Thursday, 18 December 2014: 4:52 PM
Gilberto Pastorello1, Cristina Poindexter2, Catharine van Ingen1, Dario Papale3 and Deb Agarwal4, (1)Lawrence Berkeley National Laboratory, Berkeley, CA, United States, (2)University of California Berkeley, Berkeley, CA, United States, (3)Tuscia University, Department for Innovation in Biological, Agro-food and Forest systems (DIBAF), Viterbo, Italy, (4)LBNL, Berkeley, CA, United States
Grassroots research networks, such as AmeriFlux, require data and metadata integration from multiple, independently managed field sites, scales, and science domains. The goal of these networks is production of consistent datasets enabling investigation of broad science questions at regional and global scales. These datasets combine data from a large number of data providers, who often utilize different data collection protocols and data processing approaches. In this scenario, data integration and curation quickly become large-scale efforts. This presentation reports on our experience with integration efforts for the AmeriFlux network. In AmeriFlux we are attempting to integrate flux, meteorological, biological, soil, chemistry, and disturbance data and metadata. Our data management activities range from acquisition/publication mechanisms, quality control, processing and product generation, data and software synchronized versioning and archiving, and interaction mechanisms and tools for data providers and data users. To enable consistent data processing and network-level data quality, combinations of automated and visual data quality assessment procedures were built, extending on checks already done at site levels.
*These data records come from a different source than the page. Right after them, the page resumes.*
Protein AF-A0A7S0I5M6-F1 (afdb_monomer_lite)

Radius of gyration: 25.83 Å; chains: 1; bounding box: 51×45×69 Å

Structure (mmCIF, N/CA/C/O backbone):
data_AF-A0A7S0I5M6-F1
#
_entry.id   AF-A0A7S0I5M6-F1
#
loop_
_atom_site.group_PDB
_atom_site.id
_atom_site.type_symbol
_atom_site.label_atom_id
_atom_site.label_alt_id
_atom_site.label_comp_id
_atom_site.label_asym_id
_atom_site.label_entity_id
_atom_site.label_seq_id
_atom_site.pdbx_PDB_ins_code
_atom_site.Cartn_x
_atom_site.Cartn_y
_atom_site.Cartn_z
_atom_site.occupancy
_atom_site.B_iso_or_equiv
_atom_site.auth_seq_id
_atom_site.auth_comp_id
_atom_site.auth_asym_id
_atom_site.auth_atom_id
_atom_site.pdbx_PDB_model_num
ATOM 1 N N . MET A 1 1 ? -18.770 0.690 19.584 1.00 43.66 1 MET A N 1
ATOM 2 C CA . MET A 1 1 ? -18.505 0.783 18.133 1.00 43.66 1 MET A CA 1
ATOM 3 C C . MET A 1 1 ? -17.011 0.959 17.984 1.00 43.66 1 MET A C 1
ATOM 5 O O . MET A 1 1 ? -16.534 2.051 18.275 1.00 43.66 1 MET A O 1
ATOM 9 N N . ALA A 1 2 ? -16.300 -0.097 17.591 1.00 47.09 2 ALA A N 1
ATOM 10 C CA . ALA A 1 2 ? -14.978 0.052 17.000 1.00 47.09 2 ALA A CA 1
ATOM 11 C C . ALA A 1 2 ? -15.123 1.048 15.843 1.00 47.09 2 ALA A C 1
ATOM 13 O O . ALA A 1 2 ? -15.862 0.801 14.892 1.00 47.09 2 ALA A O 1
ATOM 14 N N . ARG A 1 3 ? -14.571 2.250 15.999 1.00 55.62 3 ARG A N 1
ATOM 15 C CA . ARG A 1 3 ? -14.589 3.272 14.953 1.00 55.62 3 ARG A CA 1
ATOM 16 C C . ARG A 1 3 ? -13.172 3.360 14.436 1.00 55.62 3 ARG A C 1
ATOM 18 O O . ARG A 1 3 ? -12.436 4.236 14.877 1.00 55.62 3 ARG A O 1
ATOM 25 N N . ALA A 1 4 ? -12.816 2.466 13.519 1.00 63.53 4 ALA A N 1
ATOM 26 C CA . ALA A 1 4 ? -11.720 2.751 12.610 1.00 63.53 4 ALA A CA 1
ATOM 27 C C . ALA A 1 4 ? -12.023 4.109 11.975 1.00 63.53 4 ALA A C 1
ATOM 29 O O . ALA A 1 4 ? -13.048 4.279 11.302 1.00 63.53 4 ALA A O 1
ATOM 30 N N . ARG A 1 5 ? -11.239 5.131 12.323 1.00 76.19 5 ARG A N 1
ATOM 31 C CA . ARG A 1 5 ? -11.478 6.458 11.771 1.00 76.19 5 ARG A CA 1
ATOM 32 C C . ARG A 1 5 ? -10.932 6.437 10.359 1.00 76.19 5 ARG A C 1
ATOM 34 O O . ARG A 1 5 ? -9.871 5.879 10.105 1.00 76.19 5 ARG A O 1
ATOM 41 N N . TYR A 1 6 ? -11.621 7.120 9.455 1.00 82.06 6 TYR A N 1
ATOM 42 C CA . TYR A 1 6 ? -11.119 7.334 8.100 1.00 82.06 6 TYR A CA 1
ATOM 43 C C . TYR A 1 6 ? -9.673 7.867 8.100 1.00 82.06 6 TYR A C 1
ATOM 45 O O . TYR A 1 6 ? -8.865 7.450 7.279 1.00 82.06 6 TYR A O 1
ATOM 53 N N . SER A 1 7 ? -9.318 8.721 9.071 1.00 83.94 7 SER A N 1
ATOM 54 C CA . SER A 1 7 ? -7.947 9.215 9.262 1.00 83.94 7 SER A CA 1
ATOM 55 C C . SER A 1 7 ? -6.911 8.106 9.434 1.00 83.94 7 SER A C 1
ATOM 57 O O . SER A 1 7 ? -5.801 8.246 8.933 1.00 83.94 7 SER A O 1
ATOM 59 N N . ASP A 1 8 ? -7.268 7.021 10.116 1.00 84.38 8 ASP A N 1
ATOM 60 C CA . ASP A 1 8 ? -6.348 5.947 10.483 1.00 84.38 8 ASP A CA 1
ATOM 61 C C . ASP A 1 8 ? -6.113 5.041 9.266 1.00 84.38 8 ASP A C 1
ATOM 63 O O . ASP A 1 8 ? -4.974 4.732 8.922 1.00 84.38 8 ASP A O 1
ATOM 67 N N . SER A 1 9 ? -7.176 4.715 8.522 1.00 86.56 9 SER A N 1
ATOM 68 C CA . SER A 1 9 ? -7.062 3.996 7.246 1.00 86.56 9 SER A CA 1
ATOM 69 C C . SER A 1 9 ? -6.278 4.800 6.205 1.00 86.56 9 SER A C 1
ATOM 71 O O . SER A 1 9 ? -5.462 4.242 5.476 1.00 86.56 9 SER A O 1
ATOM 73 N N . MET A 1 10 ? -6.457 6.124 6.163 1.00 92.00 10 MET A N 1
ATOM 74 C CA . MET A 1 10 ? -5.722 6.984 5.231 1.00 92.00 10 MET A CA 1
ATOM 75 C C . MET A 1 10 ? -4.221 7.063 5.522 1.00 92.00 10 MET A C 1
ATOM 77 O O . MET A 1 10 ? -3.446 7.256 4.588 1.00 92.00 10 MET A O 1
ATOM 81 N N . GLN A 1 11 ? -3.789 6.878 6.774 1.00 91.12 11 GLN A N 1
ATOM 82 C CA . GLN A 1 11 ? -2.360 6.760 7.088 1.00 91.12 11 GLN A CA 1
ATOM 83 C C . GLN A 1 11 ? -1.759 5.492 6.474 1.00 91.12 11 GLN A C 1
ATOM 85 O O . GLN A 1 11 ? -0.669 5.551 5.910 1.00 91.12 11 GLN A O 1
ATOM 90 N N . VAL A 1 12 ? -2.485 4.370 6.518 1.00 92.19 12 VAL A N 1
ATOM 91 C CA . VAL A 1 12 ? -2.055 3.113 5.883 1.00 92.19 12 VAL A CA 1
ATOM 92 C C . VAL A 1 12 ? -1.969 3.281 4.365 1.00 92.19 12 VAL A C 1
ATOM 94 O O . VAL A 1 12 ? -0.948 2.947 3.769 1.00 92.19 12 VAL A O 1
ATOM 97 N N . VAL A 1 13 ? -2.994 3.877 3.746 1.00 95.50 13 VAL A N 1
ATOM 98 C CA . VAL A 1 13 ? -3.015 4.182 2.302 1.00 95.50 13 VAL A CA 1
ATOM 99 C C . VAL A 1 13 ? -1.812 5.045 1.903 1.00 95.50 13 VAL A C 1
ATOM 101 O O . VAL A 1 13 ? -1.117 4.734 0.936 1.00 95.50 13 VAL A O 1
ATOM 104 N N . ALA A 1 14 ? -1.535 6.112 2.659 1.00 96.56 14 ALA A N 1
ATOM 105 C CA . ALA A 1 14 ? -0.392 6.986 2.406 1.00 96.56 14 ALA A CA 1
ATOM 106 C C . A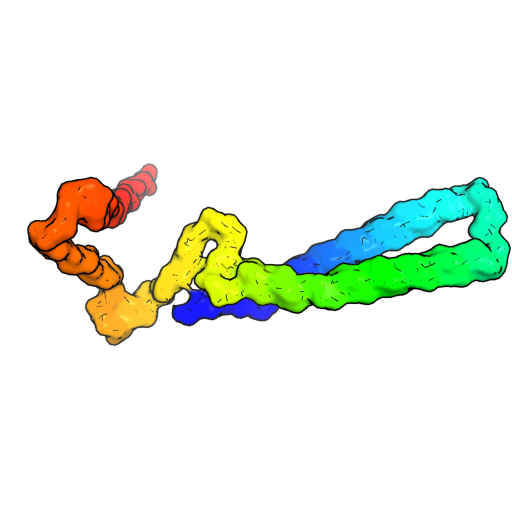LA A 1 14 ? 0.947 6.249 2.570 1.00 96.56 14 ALA A C 1
ATOM 108 O O . ALA A 1 14 ? 1.862 6.466 1.777 1.00 96.56 14 ALA A O 1
ATOM 109 N N . GLY A 1 15 ? 1.052 5.355 3.556 1.00 96.56 15 GLY A N 1
ATOM 110 C CA . GLY A 1 15 ? 2.229 4.511 3.756 1.00 96.56 15 GLY A CA 1
ATOM 111 C C . GLY A 1 15 ? 2.492 3.576 2.574 1.00 96.56 15 GLY A C 1
ATOM 112 O O . GLY A 1 15 ? 3.624 3.498 2.100 1.00 96.56 15 GLY A O 1
ATOM 113 N N . VAL A 1 16 ? 1.451 2.924 2.042 1.00 96.75 16 VAL A N 1
ATOM 114 C CA . VAL A 1 16 ? 1.574 2.067 0.849 1.00 96.75 16 VAL A CA 1
ATOM 115 C C . VAL A 1 16 ? 2.003 2.875 -0.374 1.00 96.75 16 VAL A C 1
ATOM 117 O O . VAL A 1 16 ? 2.927 2.463 -1.073 1.00 96.75 16 VAL A O 1
ATOM 120 N N . GLN A 1 17 ? 1.408 4.052 -0.598 1.00 96.88 17 GLN A N 1
ATOM 121 C CA . GLN A 1 17 ? 1.826 4.945 -1.683 1.00 96.88 17 GLN A CA 1
ATOM 122 C C . GLN A 1 17 ? 3.314 5.307 -1.571 1.00 96.88 17 GLN A C 1
ATOM 124 O O . GLN A 1 17 ? 4.059 5.156 -2.537 1.00 96.88 17 GLN A O 1
ATOM 129 N N . GLN A 1 18 ? 3.766 5.732 -0.387 1.00 97.69 18 GLN A N 1
ATOM 130 C CA . GLN A 1 18 ? 5.166 6.103 -0.159 1.00 97.69 18 GLN A CA 1
ATOM 131 C C . GLN A 1 18 ? 6.124 4.929 -0.384 1.00 97.69 18 GLN A C 1
ATOM 133 O O . GLN A 1 18 ? 7.188 5.111 -0.973 1.00 97.69 18 GLN A O 1
ATOM 138 N N . ALA A 1 19 ? 5.753 3.721 0.049 1.00 96.38 19 ALA A N 1
ATOM 139 C CA . ALA A 1 19 ? 6.567 2.527 -0.153 1.00 96.38 19 ALA A CA 1
ATOM 140 C C . ALA A 1 19 ? 6.709 2.173 -1.643 1.00 96.38 19 ALA A C 1
ATOM 142 O O . ALA A 1 19 ? 7.816 1.891 -2.110 1.00 96.38 19 ALA A O 1
ATOM 143 N N . LEU A 1 20 ? 5.610 2.238 -2.402 1.00 96.62 20 LEU A N 1
ATOM 144 C CA . LEU A 1 20 ? 5.620 2.000 -3.847 1.00 96.62 20 LEU A CA 1
ATOM 145 C C . LEU A 1 20 ? 6.475 3.034 -4.586 1.00 96.62 20 LEU A C 1
ATOM 147 O O . LEU A 1 20 ? 7.286 2.670 -5.439 1.00 96.62 20 LEU A O 1
ATOM 151 N N . GLU A 1 21 ? 6.342 4.314 -4.236 1.00 96.25 21 GLU A N 1
ATOM 152 C CA . GLU A 1 21 ? 7.148 5.389 -4.816 1.00 96.25 21 GLU A CA 1
ATOM 153 C C . GLU A 1 21 ? 8.637 5.235 -4.488 1.00 96.25 21 GLU A C 1
ATOM 155 O O . GLU A 1 21 ? 9.480 5.393 -5.372 1.00 96.25 21 GLU A O 1
ATOM 160 N N . ALA A 1 22 ? 8.984 4.884 -3.246 1.00 96.31 22 ALA A N 1
ATOM 161 C CA . ALA A 1 22 ? 10.369 4.650 -2.846 1.00 96.31 22 ALA A CA 1
ATOM 162 C C . ALA A 1 22 ? 11.000 3.489 -3.633 1.00 96.31 22 ALA A C 1
ATOM 164 O O . ALA A 1 22 ? 12.103 3.633 -4.172 1.00 96.31 22 ALA A O 1
ATOM 165 N N . ALA A 1 23 ? 10.275 2.375 -3.777 1.00 94.19 23 ALA A N 1
ATOM 166 C CA . ALA A 1 23 ? 10.719 1.228 -4.564 1.00 94.19 23 ALA A CA 1
ATOM 167 C C . ALA A 1 23 ? 10.882 1.579 -6.054 1.00 94.19 23 ALA A C 1
ATOM 169 O O . ALA A 1 23 ? 11.862 1.180 -6.689 1.00 94.19 23 ALA A O 1
ATOM 170 N N . ALA A 1 24 ? 9.957 2.361 -6.623 1.00 92.00 24 ALA A N 1
ATOM 171 C CA . ALA A 1 24 ? 10.073 2.865 -7.991 1.00 92.00 24 ALA A CA 1
ATOM 172 C C . ALA A 1 24 ? 11.296 3.788 -8.159 1.00 92.00 24 ALA A C 1
ATOM 174 O O . ALA A 1 24 ? 12.013 3.711 -9.158 1.00 92.00 24 ALA A O 1
ATOM 175 N N . TRP A 1 25 ? 11.601 4.619 -7.163 1.00 92.94 25 TRP A N 1
ATOM 176 C CA . TRP A 1 25 ? 12.766 5.503 -7.199 1.00 92.94 25 TRP A CA 1
ATOM 177 C C . TRP A 1 25 ? 14.104 4.773 -7.124 1.00 92.94 25 TRP A C 1
ATOM 179 O O . TRP A 1 25 ? 15.070 5.186 -7.770 1.00 92.94 25 TRP A O 1
ATOM 189 N N . GLU A 1 26 ? 14.201 3.703 -6.339 1.00 92.06 26 GLU A N 1
ATOM 190 C CA . GLU A 1 26 ? 15.393 2.845 -6.314 1.00 92.06 26 GLU A CA 1
ATOM 191 C C . GLU A 1 26 ? 15.649 2.205 -7.672 1.00 92.06 26 GLU A C 1
ATOM 193 O O . GLU A 1 26 ? 16.767 2.226 -8.185 1.00 92.06 26 GLU A O 1
ATOM 198 N N . LYS A 1 27 ? 14.574 1.721 -8.285 1.00 88.56 27 LYS A N 1
ATOM 199 C CA . LYS A 1 27 ? 14.556 1.143 -9.620 1.00 88.56 27 LYS A CA 1
ATOM 200 C C . LYS A 1 27 ? 15.079 2.120 -10.680 1.00 88.56 27 LYS A C 1
ATOM 202 O O . LYS A 1 27 ? 16.010 1.780 -11.403 1.00 88.56 27 LYS A O 1
ATOM 207 N N . VAL A 1 28 ? 14.556 3.345 -10.709 1.00 88.44 28 VAL A N 1
ATOM 208 C CA . VAL A 1 28 ? 15.012 4.402 -11.631 1.00 88.44 28 VAL A CA 1
ATOM 209 C C . VAL A 1 28 ? 16.481 4.772 -11.393 1.00 88.44 28 VAL A C 1
ATOM 211 O O . VAL A 1 28 ? 17.237 4.967 -12.345 1.00 88.44 28 VAL A O 1
ATOM 214 N N . ARG A 1 29 ? 16.925 4.843 -10.131 1.00 88.19 29 ARG A N 1
ATOM 215 C CA . ARG A 1 29 ? 18.338 5.107 -9.807 1.00 88.19 29 ARG A CA 1
ATOM 216 C C . ARG A 1 29 ? 19.269 3.990 -10.266 1.00 88.19 29 ARG A C 1
ATOM 218 O O . ARG A 1 29 ? 20.371 4.298 -10.700 1.00 88.19 29 ARG A O 1
ATOM 225 N N . GLY A 1 30 ? 18.842 2.734 -10.160 1.00 84.38 30 GLY A N 1
ATOM 226 C CA . GLY A 1 30 ? 19.612 1.586 -10.636 1.00 84.38 30 GLY A CA 1
ATOM 227 C C . GLY A 1 30 ? 19.773 1.566 -12.155 1.00 84.38 30 GLY A C 1
ATOM 228 O O . GLY A 1 30 ? 20.806 1.132 -12.650 1.00 84.38 30 GLY A O 1
ATOM 229 N N . ASP A 1 31 ? 18.787 2.081 -12.889 1.00 82.62 31 ASP A N 1
ATOM 230 C CA . ASP A 1 31 ? 18.826 2.129 -14.352 1.00 82.62 31 ASP A CA 1
ATOM 231 C C . ASP A 1 31 ? 19.729 3.274 -14.855 1.00 82.62 31 ASP A C 1
ATOM 233 O O . ASP A 1 31 ? 20.395 3.146 -15.892 1.00 82.62 31 ASP A O 1
ATOM 237 N N . ASN A 1 32 ? 19.825 4.371 -14.093 1.00 77.25 32 ASN A N 1
ATOM 238 C CA . ASN A 1 32 ? 20.735 5.478 -14.380 1.00 77.25 32 ASN A CA 1
ATOM 239 C C . ASN A 1 32 ? 22.197 4.998 -14.427 1.00 77.25 32 ASN A C 1
ATOM 241 O O . ASN A 1 32 ? 22.772 4.574 -13.431 1.00 77.25 32 ASN A O 1
ATOM 245 N N . GLY A 1 33 ? 22.823 5.114 -15.600 1.00 69.69 33 GLY A N 1
ATOM 246 C CA . GLY A 1 33 ? 24.232 4.757 -15.816 1.00 69.69 33 GLY A CA 1
ATOM 247 C C . GLY A 1 33 ? 24.474 3.344 -16.356 1.00 69.69 33 GLY A C 1
ATOM 248 O O . GLY A 1 33 ? 25.597 3.043 -16.747 1.00 69.69 33 GLY A O 1
ATOM 249 N N . THR A 1 34 ? 23.441 2.502 -16.464 1.00 71.19 34 THR A N 1
ATOM 250 C CA . THR A 1 34 ? 23.564 1.150 -17.053 1.00 71.19 34 THR A CA 1
ATOM 251 C C . THR A 1 34 ? 23.531 1.144 -18.583 1.00 71.19 34 THR A C 1
ATOM 253 O O . THR A 1 34 ? 23.898 0.153 -19.209 1.00 71.19 34 THR A O 1
ATOM 256 N N . GLY A 1 35 ? 23.059 2.231 -19.204 1.00 70.00 35 GLY A N 1
ATOM 257 C CA . GLY A 1 35 ? 22.821 2.291 -20.650 1.00 70.00 35 GLY A CA 1
ATOM 258 C C . GLY A 1 35 ? 21.666 1.398 -21.126 1.00 70.00 35 GLY A C 1
ATOM 259 O O . GLY A 1 35 ? 21.436 1.298 -22.332 1.00 70.00 35 GLY A O 1
ATOM 260 N N . LEU A 1 36 ? 20.915 0.775 -20.206 1.00 69.19 36 LEU A N 1
ATOM 261 C CA . LEU A 1 36 ? 19.727 -0.028 -20.499 1.00 69.19 36 LEU A CA 1
ATOM 262 C C . LEU A 1 36 ? 18.552 0.892 -20.862 1.00 69.19 36 LEU A C 1
ATOM 264 O O . LEU A 1 36 ? 17.639 1.127 -20.082 1.00 69.19 36 LEU A O 1
ATOM 268 N N . LEU A 1 37 ? 18.601 1.448 -22.071 1.00 70.81 37 LEU A N 1
ATOM 269 C CA . LEU A 1 37 ? 17.603 2.386 -22.602 1.00 70.81 37 LEU A CA 1
ATOM 270 C C . LEU A 1 37 ? 16.837 1.811 -23.802 1.00 70.81 37 LEU A C 1
ATOM 272 O O . LEU A 1 37 ? 16.119 2.524 -24.499 1.00 70.81 37 LEU A O 1
ATOM 276 N N . GLY A 1 38 ? 16.991 0.511 -24.070 1.00 81.31 38 GLY A N 1
ATOM 277 C CA . GLY A 1 38 ? 16.262 -0.154 -25.144 1.00 81.31 38 GLY A CA 1
ATOM 278 C C . GLY A 1 38 ? 14.755 -0.138 -24.881 1.00 81.31 38 GLY A C 1
ATOM 279 O O . GLY A 1 38 ? 14.311 -0.466 -23.782 1.00 81.31 38 GLY A O 1
ATOM 280 N N . ALA A 1 39 ? 13.956 0.178 -25.904 1.00 83.00 39 ALA A N 1
ATOM 281 C CA . ALA A 1 39 ? 12.496 0.248 -25.793 1.00 83.00 39 ALA A CA 1
ATOM 282 C C . ALA A 1 39 ? 11.873 -1.035 -25.209 1.00 83.00 39 ALA A C 1
ATOM 284 O O . ALA A 1 39 ? 10.931 -0.962 -24.423 1.00 83.00 39 ALA A O 1
ATOM 285 N N . GLN A 1 40 ? 12.427 -2.207 -25.544 1.00 85.88 40 GLN A N 1
ATOM 286 C CA . GLN A 1 40 ? 11.988 -3.493 -24.990 1.00 85.88 40 GLN A CA 1
ATOM 287 C C . GLN A 1 40 ? 12.267 -3.614 -23.488 1.00 85.88 40 GLN A C 1
ATOM 289 O O . GLN A 1 40 ? 11.407 -4.086 -22.752 1.00 85.88 40 GLN A O 1
ATOM 294 N N . TYR A 1 41 ? 13.432 -3.152 -23.027 1.00 88.50 41 TYR A N 1
ATOM 295 C CA . TYR A 1 41 ? 13.784 -3.161 -21.609 1.00 88.50 41 TYR A CA 1
ATOM 296 C C . TYR A 1 41 ? 12.847 -2.258 -20.805 1.00 88.50 41 TYR A C 1
ATOM 298 O O . TYR A 1 41 ? 12.245 -2.712 -19.837 1.00 88.50 41 TYR A O 1
ATOM 306 N N . LEU A 1 42 ? 12.657 -1.012 -21.251 1.00 87.12 42 LEU A N 1
ATOM 307 C CA . LEU A 1 42 ? 11.775 -0.058 -20.572 1.00 87.12 42 LEU A CA 1
ATOM 308 C C . LEU A 1 42 ? 10.318 -0.532 -20.557 1.00 87.12 42 LEU A C 1
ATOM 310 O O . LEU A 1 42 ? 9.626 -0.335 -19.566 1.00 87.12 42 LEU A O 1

The implementation of community developed and trusted algorithms to operate in production mode proved to be a key aspect of data product generation, with extensive testing and validation being one of the main concerns. Clear definitions for data processing levels help with easily tracking different data products and data quality levels. For metadata and ancillary information, formatting standards are even more relevant, since variables collected are considerably more heterogeneous. Documentation and training on the standards were crucial in this case, with instruction sessions having proved to be an effective approach, given that documentation cannot cover all different scenarios at different sites. This work is being developed in close coordination with ICOS in Europe and other regional networks aiming at regular and harmonized releases of data and metadata products for the FLUXNET network of flux monitoring networks.